Please see the following article that I wrote for this week’s IBJ. 

JOSEPH: Is working for yourself or for others riskier?

Hannah Kaufman Joseph

June 25, 2011

As an attorney working with people starting small businesses, and as an entrepreneur myself, I frequently ask my clients why they are becoming entrepreneurs.

The conventional wisdom that owning your own business is a high-risk proposition is not just rhetoric—the U.S. Small Business Administration estimates that only two-thirds of small businesses survive at least two years, and that rate falls to 44 percent at four years and 31 percent at seven years. In the face of those long odds, I press my clients on their reasons. More and more, I am hearing a variation on the refrain of “Owning my own business may be risky, but at least it is a risk over which I have some degree of control.”

Many new business owners are what have come to be known as “accidental” or “forced” entrepreneurs. They have been laid off, pushed into early retirement, or simply fired unceremoniously, often after years of dedicated service to their employer. They have watched their benefits diminish to dust, accepted longer hours for less money, and faced the outcome they had dreaded—the loss of their job during the longest and deepest recession most people can remember.

After going through that traumatic experience, many people have explained to me that they simply refuse to get on the roller coaster again. Some did attempt to find other corporate jobs, but some felt liberated from their cubicles. In either case, they arrived at the conclusion that business ownership, with its attendant risks, was simply less risky than being at the whims of a faceless, nameless executive who decided to “downsize” a department in the name of efficiency, yet still received his bloated bonus.

People are mad. They are tired of being jerked around, overworked, underpaid and expected to just take what they can get, including no retirement, crappy health care and no job security.
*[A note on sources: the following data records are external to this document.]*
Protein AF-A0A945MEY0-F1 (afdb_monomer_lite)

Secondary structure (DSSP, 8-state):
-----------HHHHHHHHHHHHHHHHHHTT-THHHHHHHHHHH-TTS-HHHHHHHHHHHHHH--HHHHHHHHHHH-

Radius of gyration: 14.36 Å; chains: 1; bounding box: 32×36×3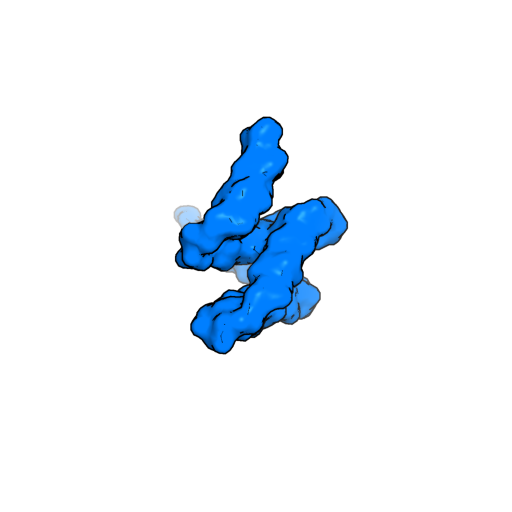5 Å

Structure (mmCIF, N/CA/C/O backbone):
data_AF-A0A945MEY0-F1
#
_entry.id   AF-A0A945MEY0-F1
#
loop_
_atom_site.group_PDB
_atom_site.id
_atom_site.type_symbol
_atom_site.label_atom_id
_atom_site.label_alt_id
_atom_site.label_comp_id
_atom_site.label_asym_id
_atom_site.label_entity_id
_atom_site.label_seq_id
_atom_site.pdbx_PDB_ins_code
_atom_site.Cartn_x
_atom_site.Cartn_y
_atom_site.Cartn_z
_atom_site.occupancy
_atom_site.B_iso_or_equiv
_atom_site.auth_seq_id
_atom_site.auth_comp_id
_atom_site.auth_asym_id
_atom_site.auth_atom_id
_atom_site.pdbx_PDB_model_num
ATOM 1 N N . MET A 1 1 ? 17.151 30.331 -22.526 1.00 55.75 1 MET A N 1
ATOM 2 C CA . MET A 1 1 ? 17.225 28.885 -22.836 1.00 55.75 1 MET A CA 1
ATOM 3 C C . MET A 1 1 ? 15.939 28.238 -22.352 1.00 55.75 1 MET A C 1
ATOM 5 O O . MET A 1 1 ? 15.630 28.348 -21.174 1.00 55.75 1 MET A O 1
ATOM 9 N N . ILE A 1 2 ? 15.151 27.658 -23.255 1.00 55.66 2 ILE A N 1
ATOM 10 C CA . ILE A 1 2 ? 13.847 27.060 -22.938 1.00 55.66 2 ILE A CA 1
ATOM 11 C C . ILE A 1 2 ? 14.106 25.614 -22.494 1.00 55.66 2 ILE A C 1
ATOM 13 O O . ILE A 1 2 ? 14.626 24.818 -23.277 1.00 55.66 2 ILE A O 1
ATOM 17 N N . LYS A 1 3 ? 13.803 25.280 -21.232 1.00 51.88 3 LYS A N 1
ATOM 18 C CA . LYS A 1 3 ? 13.844 23.896 -20.731 1.00 51.88 3 LYS A CA 1
ATOM 19 C C . LYS A 1 3 ? 12.781 23.091 -21.482 1.00 51.88 3 LYS A C 1
ATOM 21 O O . LYS A 1 3 ? 11.591 23.349 -21.331 1.00 51.88 3 LYS A O 1
ATOM 26 N N . LYS A 1 4 ? 13.218 22.135 -22.306 1.00 52.78 4 LYS A N 1
ATOM 27 C CA . LYS A 1 4 ? 12.346 21.148 -22.947 1.00 52.78 4 LYS A CA 1
ATOM 28 C C . LYS A 1 4 ? 11.666 20.316 -21.855 1.00 52.78 4 LYS A C 1
ATOM 30 O O . LYS A 1 4 ? 12.330 19.533 -21.184 1.00 52.78 4 LYS A O 1
ATOM 35 N N . PHE A 1 5 ? 10.359 20.495 -21.686 1.00 59.78 5 PHE A N 1
ATOM 36 C CA . PHE A 1 5 ? 9.499 19.512 -21.032 1.00 59.78 5 PHE A CA 1
ATOM 37 C C . PHE A 1 5 ? 9.371 18.326 -21.992 1.00 59.78 5 PHE A C 1
ATOM 39 O O . PHE A 1 5 ? 8.659 18.402 -22.990 1.00 59.78 5 PHE A O 1
ATOM 46 N N . LEU A 1 6 ? 10.135 17.266 -21.741 1.00 60.25 6 LEU A N 1
ATOM 47 C CA . LEU A 1 6 ? 9.943 15.986 -22.414 1.00 60.25 6 LEU A CA 1
ATOM 48 C C . LEU A 1 6 ? 8.704 15.326 -21.788 1.00 60.25 6 LEU A C 1
ATOM 50 O O . LEU A 1 6 ? 8.715 15.100 -20.576 1.00 60.25 6 LEU A O 1
ATOM 54 N N . PRO A 1 7 ? 7.641 15.019 -22.552 1.00 54.50 7 PRO A N 1
ATOM 55 C CA . PRO A 1 7 ? 6.624 14.101 -22.075 1.00 54.50 7 PRO A CA 1
ATOM 56 C C . PRO A 1 7 ? 7.293 12.730 -22.018 1.00 54.50 7 PRO A C 1
ATOM 58 O O . PRO A 1 7 ? 7.594 12.137 -23.055 1.00 54.50 7 PRO A O 1
ATOM 61 N N . ASN A 1 8 ? 7.606 12.263 -20.810 1.00 52.44 8 ASN A N 1
ATOM 62 C CA . ASN A 1 8 ? 8.007 10.878 -20.631 1.00 52.44 8 ASN A CA 1
ATOM 63 C C . ASN A 1 8 ? 6.825 10.036 -21.125 1.00 52.44 8 ASN A C 1
ATOM 65 O O . ASN A 1 8 ? 5.711 10.203 -20.622 1.00 52.44 8 ASN A O 1
ATOM 69 N N . LYS A 1 9 ? 7.025 9.223 -22.166 1.00 50.88 9 LYS A N 1
ATOM 70 C CA . LYS A 1 9 ? 6.033 8.219 -22.550 1.00 50.88 9 LYS A CA 1
ATOM 71 C C . LYS A 1 9 ? 5.952 7.263 -21.367 1.00 50.88 9 LYS A C 1
ATOM 73 O O . LYS A 1 9 ? 6.867 6.473 -21.183 1.00 50.88 9 LYS A O 1
ATOM 78 N N . ARG A 1 10 ? 4.915 7.415 -20.546 1.00 57.38 10 ARG A N 1
ATOM 79 C CA . ARG A 1 10 ? 4.560 6.419 -19.538 1.00 57.38 10 ARG A CA 1
ATOM 80 C C . ARG A 1 10 ? 4.177 5.162 -20.299 1.00 57.38 10 ARG A C 1
ATOM 82 O O . ARG A 1 10 ? 3.420 5.241 -21.272 1.00 57.38 10 ARG A O 1
ATOM 89 N N . ASP A 1 11 ? 4.781 4.041 -19.941 1.00 62.53 11 ASP A N 1
ATOM 90 C CA . ASP A 1 11 ? 4.392 2.762 -20.514 1.00 62.53 11 ASP A CA 1
ATOM 91 C C . ASP A 1 11 ? 2.944 2.473 -20.107 1.00 62.53 11 ASP A C 1
ATOM 93 O O . ASP A 1 11 ? 2.551 2.738 -18.974 1.00 62.53 11 ASP A O 1
ATOM 97 N N . ALA A 1 12 ? 2.137 1.901 -21.005 1.00 61.62 12 ALA A N 1
ATOM 98 C CA . ALA A 1 12 ? 0.738 1.568 -20.704 1.00 61.62 12 ALA A CA 1
ATOM 99 C C . ALA A 1 12 ? 0.600 0.680 -19.446 1.00 61.62 12 ALA A C 1
ATOM 101 O O . ALA A 1 12 ? -0.407 0.731 -18.748 1.00 61.62 12 ALA A O 1
ATOM 102 N N . ASN A 1 13 ? 1.641 -0.096 -19.129 1.00 62.06 13 ASN A N 1
ATOM 103 C CA . ASN A 1 13 ? 1.730 -0.895 -17.907 1.00 62.06 13 ASN A CA 1
ATOM 104 C C . ASN A 1 13 ? 1.846 -0.041 -16.629 1.00 62.06 13 ASN A C 1
ATOM 106 O O . ASN A 1 13 ? 1.332 -0.440 -15.585 1.00 62.06 13 ASN A O 1
ATOM 110 N N . GLU A 1 14 ? 2.494 1.125 -16.688 1.00 62.06 14 GLU A N 1
ATOM 111 C CA . GLU A 1 14 ? 2.544 2.066 -15.564 1.00 62.06 14 GLU A CA 1
ATOM 112 C C . GLU A 1 14 ? 1.167 2.686 -15.323 1.00 62.06 14 GLU A C 1
ATOM 114 O O . GLU A 1 14 ? 0.709 2.708 -1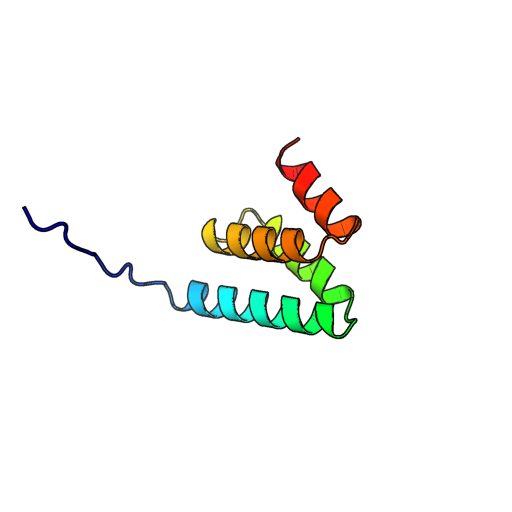4.184 1.00 62.06 14 GLU A O 1
ATOM 119 N N . ASP A 1 15 ? 0.475 3.115 -16.383 1.00 68.06 15 ASP A N 1
ATOM 120 C CA . ASP A 1 15 ? -0.869 3.700 -16.277 1.00 68.06 15 ASP A CA 1
ATOM 121 C C . ASP A 1 15 ? -1.871 2.709 -15.650 1.00 68.06 15 ASP A C 1
ATOM 123 O O . ASP A 1 15 ? -2.596 3.077 -14.724 1.00 68.06 15 ASP A O 1
ATOM 127 N N . ILE A 1 16 ? -1.828 1.429 -16.053 1.00 74.00 16 ILE A N 1
ATOM 128 C CA . ILE A 1 16 ? -2.628 0.348 -15.440 1.00 74.00 16 ILE A CA 1
ATOM 129 C C . ILE A 1 16 ? -2.275 0.171 -13.954 1.00 74.00 16 ILE A C 1
ATOM 131 O O . ILE A 1 16 ? -3.145 -0.075 -13.119 1.00 74.00 16 ILE A O 1
ATOM 135 N N . SER A 1 17 ? -0.996 0.310 -13.601 1.00 83.88 17 SER A N 1
ATOM 136 C CA . SER A 1 17 ? -0.530 0.134 -12.223 1.00 83.88 17 SER A CA 1
ATOM 137 C C . SER A 1 17 ? -0.985 1.267 -11.297 1.00 83.88 17 SER A C 1
ATOM 139 O O . SER A 1 17 ? -1.331 1.014 -10.143 1.00 83.88 17 SER A O 1
ATOM 141 N N . TYR A 1 18 ? -1.027 2.513 -11.781 1.00 88.88 18 TYR A N 1
ATOM 142 C CA . TYR A 1 18 ? -1.554 3.635 -10.997 1.00 88.88 18 TYR A CA 1
ATOM 143 C C . TYR A 1 18 ? -3.061 3.518 -10.771 1.00 88.88 18 TYR A C 1
ATOM 145 O O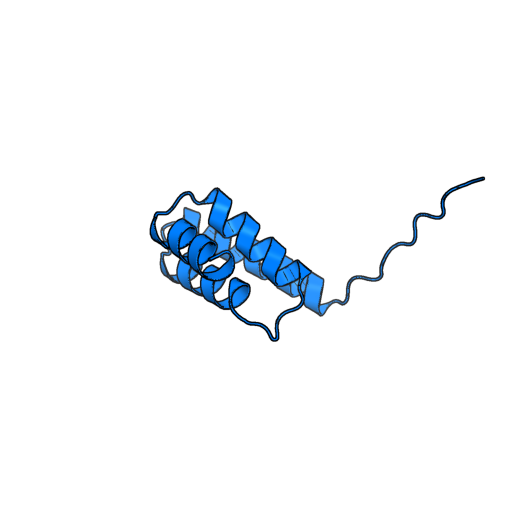 . TYR A 1 18 ? -3.518 3.727 -9.646 1.00 88.88 18 TYR A O 1
ATOM 153 N N . GLU A 1 19 ? -3.812 3.135 -11.806 1.00 92.75 19 GLU A N 1
ATOM 154 C CA . GLU A 1 19 ? -5.250 2.875 -11.701 1.00 92.75 19 GLU A CA 1
ATOM 155 C C . GLU A 1 19 ? -5.536 1.745 -10.700 1.00 92.75 19 GLU A C 1
ATOM 157 O O . GLU A 1 19 ? -6.423 1.866 -9.853 1.00 92.75 19 GLU A O 1
ATOM 162 N N . LEU A 1 20 ? -4.738 0.672 -10.722 1.00 95.00 20 LEU A N 1
ATOM 163 C CA . LEU A 1 20 ? -4.838 -0.412 -9.745 1.00 95.00 20 LEU A CA 1
ATOM 164 C C . LEU A 1 20 ? -4.657 0.096 -8.305 1.00 95.00 20 LEU A C 1
ATOM 166 O O . LEU A 1 20 ? -5.474 -0.214 -7.442 1.00 95.00 20 LEU A O 1
ATOM 170 N N . ILE A 1 21 ? -3.623 0.896 -8.035 1.00 96.06 21 ILE A N 1
ATOM 171 C CA . ILE A 1 21 ? -3.353 1.429 -6.688 1.00 96.06 21 ILE A CA 1
ATOM 172 C C . ILE A 1 21 ? -4.482 2.359 -6.216 1.00 96.06 21 ILE A C 1
ATOM 174 O O . ILE A 1 21 ? -4.848 2.343 -5.036 1.00 96.06 21 ILE A O 1
ATOM 178 N N . GLU A 1 22 ? -5.057 3.157 -7.116 1.00 95.19 22 GLU A N 1
ATOM 179 C CA . GLU A 1 22 ? -6.215 3.998 -6.807 1.00 95.19 22 GLU A CA 1
ATOM 180 C C . GLU A 1 22 ? -7.445 3.151 -6.457 1.00 95.19 22 GLU A C 1
ATOM 182 O O . GLU A 1 22 ? -8.061 3.366 -5.411 1.00 95.19 22 GLU A O 1
ATOM 187 N N . ASN A 1 23 ? -7.741 2.126 -7.258 1.00 97.31 23 ASN A N 1
ATOM 188 C CA . ASN A 1 23 ? -8.841 1.198 -7.002 1.00 97.31 23 ASN A CA 1
ATOM 189 C C . ASN A 1 23 ? -8.673 0.456 -5.668 1.00 97.31 23 ASN A C 1
ATOM 191 O O . ASN A 1 23 ? -9.638 0.325 -4.913 1.00 97.31 23 ASN A O 1
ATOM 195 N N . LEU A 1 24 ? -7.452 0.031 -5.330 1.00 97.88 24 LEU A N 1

What I find exciting is that people are channeling that anger into ambition. Many are realizing that pursuing their dream of making money from their hobby of cooking, making cute jewelry, organizing closets or writing software code can become a reality, once they are freed from the notion that it is too risky to give up a salary. The hard part has often been done for them, and now they don’t want to go through the pain, humiliation or fear ever again.
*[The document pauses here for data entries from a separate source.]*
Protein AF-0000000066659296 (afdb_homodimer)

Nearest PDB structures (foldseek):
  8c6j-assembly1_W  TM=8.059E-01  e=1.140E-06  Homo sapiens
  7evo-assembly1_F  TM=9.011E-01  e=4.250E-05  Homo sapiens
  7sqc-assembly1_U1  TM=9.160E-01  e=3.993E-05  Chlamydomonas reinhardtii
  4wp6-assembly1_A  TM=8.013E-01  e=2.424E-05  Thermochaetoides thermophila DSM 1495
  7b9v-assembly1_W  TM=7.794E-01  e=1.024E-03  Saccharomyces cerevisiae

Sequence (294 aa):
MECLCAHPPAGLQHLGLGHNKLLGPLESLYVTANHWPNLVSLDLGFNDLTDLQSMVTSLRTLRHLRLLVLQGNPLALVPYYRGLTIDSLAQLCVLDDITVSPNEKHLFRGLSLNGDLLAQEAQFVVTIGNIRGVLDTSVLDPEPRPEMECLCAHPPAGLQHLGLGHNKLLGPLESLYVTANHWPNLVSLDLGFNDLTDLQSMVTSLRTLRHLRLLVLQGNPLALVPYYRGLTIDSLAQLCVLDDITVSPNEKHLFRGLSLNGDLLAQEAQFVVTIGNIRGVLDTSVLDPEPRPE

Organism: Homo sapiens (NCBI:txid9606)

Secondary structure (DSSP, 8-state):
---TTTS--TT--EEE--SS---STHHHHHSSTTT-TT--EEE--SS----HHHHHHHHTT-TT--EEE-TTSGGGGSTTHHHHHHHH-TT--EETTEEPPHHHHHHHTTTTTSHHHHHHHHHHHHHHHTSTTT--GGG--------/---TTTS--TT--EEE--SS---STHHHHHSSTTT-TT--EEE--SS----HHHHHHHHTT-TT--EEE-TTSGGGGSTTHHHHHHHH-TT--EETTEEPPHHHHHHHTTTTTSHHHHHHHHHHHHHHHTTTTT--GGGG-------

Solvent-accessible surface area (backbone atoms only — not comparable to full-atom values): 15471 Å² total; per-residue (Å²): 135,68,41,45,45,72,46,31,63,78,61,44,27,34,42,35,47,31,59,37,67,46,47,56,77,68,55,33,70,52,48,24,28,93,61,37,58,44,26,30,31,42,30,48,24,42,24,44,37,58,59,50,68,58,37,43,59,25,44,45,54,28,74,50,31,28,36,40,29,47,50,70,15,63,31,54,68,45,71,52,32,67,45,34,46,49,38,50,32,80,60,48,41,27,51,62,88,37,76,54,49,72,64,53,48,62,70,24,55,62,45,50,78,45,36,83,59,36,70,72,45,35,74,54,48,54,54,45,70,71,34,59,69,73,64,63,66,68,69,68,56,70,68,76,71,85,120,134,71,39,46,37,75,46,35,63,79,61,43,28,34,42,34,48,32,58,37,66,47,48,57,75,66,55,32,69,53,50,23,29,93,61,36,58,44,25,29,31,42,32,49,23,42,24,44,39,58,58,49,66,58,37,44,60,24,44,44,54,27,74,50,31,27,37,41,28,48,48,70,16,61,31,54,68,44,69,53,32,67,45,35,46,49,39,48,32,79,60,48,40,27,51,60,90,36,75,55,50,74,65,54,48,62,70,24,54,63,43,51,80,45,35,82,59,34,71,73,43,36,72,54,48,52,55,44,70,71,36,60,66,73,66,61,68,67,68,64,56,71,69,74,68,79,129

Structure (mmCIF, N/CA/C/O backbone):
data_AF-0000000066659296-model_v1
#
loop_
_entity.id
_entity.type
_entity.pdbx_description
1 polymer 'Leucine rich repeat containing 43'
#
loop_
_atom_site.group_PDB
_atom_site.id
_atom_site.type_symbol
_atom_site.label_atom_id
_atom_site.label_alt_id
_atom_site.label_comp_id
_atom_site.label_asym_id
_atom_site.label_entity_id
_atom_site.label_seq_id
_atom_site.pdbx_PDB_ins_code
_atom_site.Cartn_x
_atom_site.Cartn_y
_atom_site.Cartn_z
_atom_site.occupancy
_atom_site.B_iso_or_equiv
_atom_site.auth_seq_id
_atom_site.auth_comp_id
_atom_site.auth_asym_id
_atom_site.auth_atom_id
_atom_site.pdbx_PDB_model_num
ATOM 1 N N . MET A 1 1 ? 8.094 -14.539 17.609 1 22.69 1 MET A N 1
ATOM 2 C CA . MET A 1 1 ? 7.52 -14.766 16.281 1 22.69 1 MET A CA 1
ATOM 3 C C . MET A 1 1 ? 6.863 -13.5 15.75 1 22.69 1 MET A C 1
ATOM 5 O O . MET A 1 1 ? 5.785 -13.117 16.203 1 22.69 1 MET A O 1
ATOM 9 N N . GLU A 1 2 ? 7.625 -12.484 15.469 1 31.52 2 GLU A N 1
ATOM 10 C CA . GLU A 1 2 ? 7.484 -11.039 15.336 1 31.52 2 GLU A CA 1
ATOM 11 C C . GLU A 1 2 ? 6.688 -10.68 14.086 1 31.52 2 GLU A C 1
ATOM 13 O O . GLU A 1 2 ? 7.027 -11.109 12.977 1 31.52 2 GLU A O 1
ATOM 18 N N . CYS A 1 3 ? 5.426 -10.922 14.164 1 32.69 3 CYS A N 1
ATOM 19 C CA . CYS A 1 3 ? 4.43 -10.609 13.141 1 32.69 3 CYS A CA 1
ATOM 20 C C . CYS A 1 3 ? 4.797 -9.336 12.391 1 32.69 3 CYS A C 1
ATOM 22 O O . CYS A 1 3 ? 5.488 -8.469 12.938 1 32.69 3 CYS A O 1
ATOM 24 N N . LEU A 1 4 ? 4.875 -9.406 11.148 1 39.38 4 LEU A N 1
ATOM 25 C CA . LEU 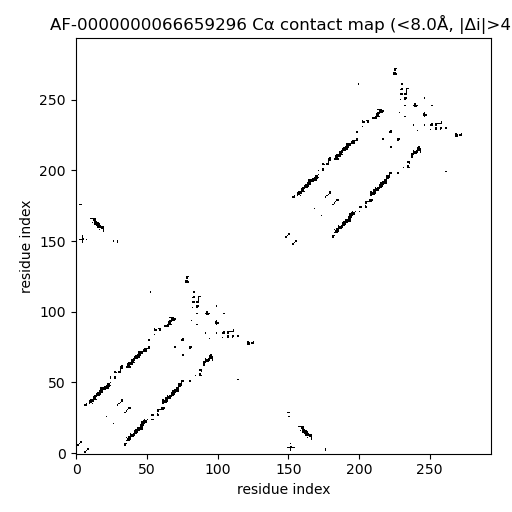A 1 4 ? 5.105 -8.156 10.445 1 39.38 4 LEU A CA 1
ATOM 26 C C . LEU A 1 4 ? 4.574 -6.973 11.242 1 39.38 4 LEU A C 1
ATOM 28 O O . LEU A 1 4 ? 5.082 -5.855 11.117 1 39.38 4 LEU A O 1
ATOM 32 N N . CYS A 1 5 ? 3.441 -7.207 11.805 1 42.31 5 CYS A N 1
ATOM 33 C CA . CYS A 1 5 ? 2.871 -6.148 12.633 1 42.31 5 CYS A CA 1
ATOM 34 C C . CYS A 1 5 ? 3.732 -5.895 13.859 1 42.31 5 CYS A C 1
ATOM 36 O O . CYS A 1 5 ? 3.762 -4.777 14.383 1 42.31 5 CYS A O 1
ATOM 38 N N . ALA A 1 6 ? 4.074 -7.07 14.641 1 42.59 6 ALA A N 1
ATOM 39 C CA . ALA A 1 6 ? 4.895 -6.812 15.82 1 42.59 6 ALA A CA 1
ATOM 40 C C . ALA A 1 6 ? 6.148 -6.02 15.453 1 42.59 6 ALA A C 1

The risks of entrepreneurship are quite different from the risks of unemployment. These are risks that can be mitigated, with the right planning, guidance and discipline. Traditional employees of this decade are too familiar with the unfairness of a system in which performance may have nothing to do with job retention. But in business ownership, individual performance is the key indicator of success. You depend on yourself and yourself alone to do the things it takes to be profitable and successful, such as keeping overhead low, growing organically and strategically, and hitting the pavement to look for business the good old-fashioned way.

That is what makes being an entrepreneur both scary and exhilarating. You will never have to clock in again and fear that HR will terminate you for another doctor’s appointment for your kid. It is true that when you own your own business, you are never off the clock. But it is your clock.

__________

Joseph is partner at Joseph and Turow PC, a local firm specializing in small-business law and entrepreneurial services. She also is an adjunct professor at the Indiana University School of Law in Indianapolis. For more information, visit www.josephturow.com.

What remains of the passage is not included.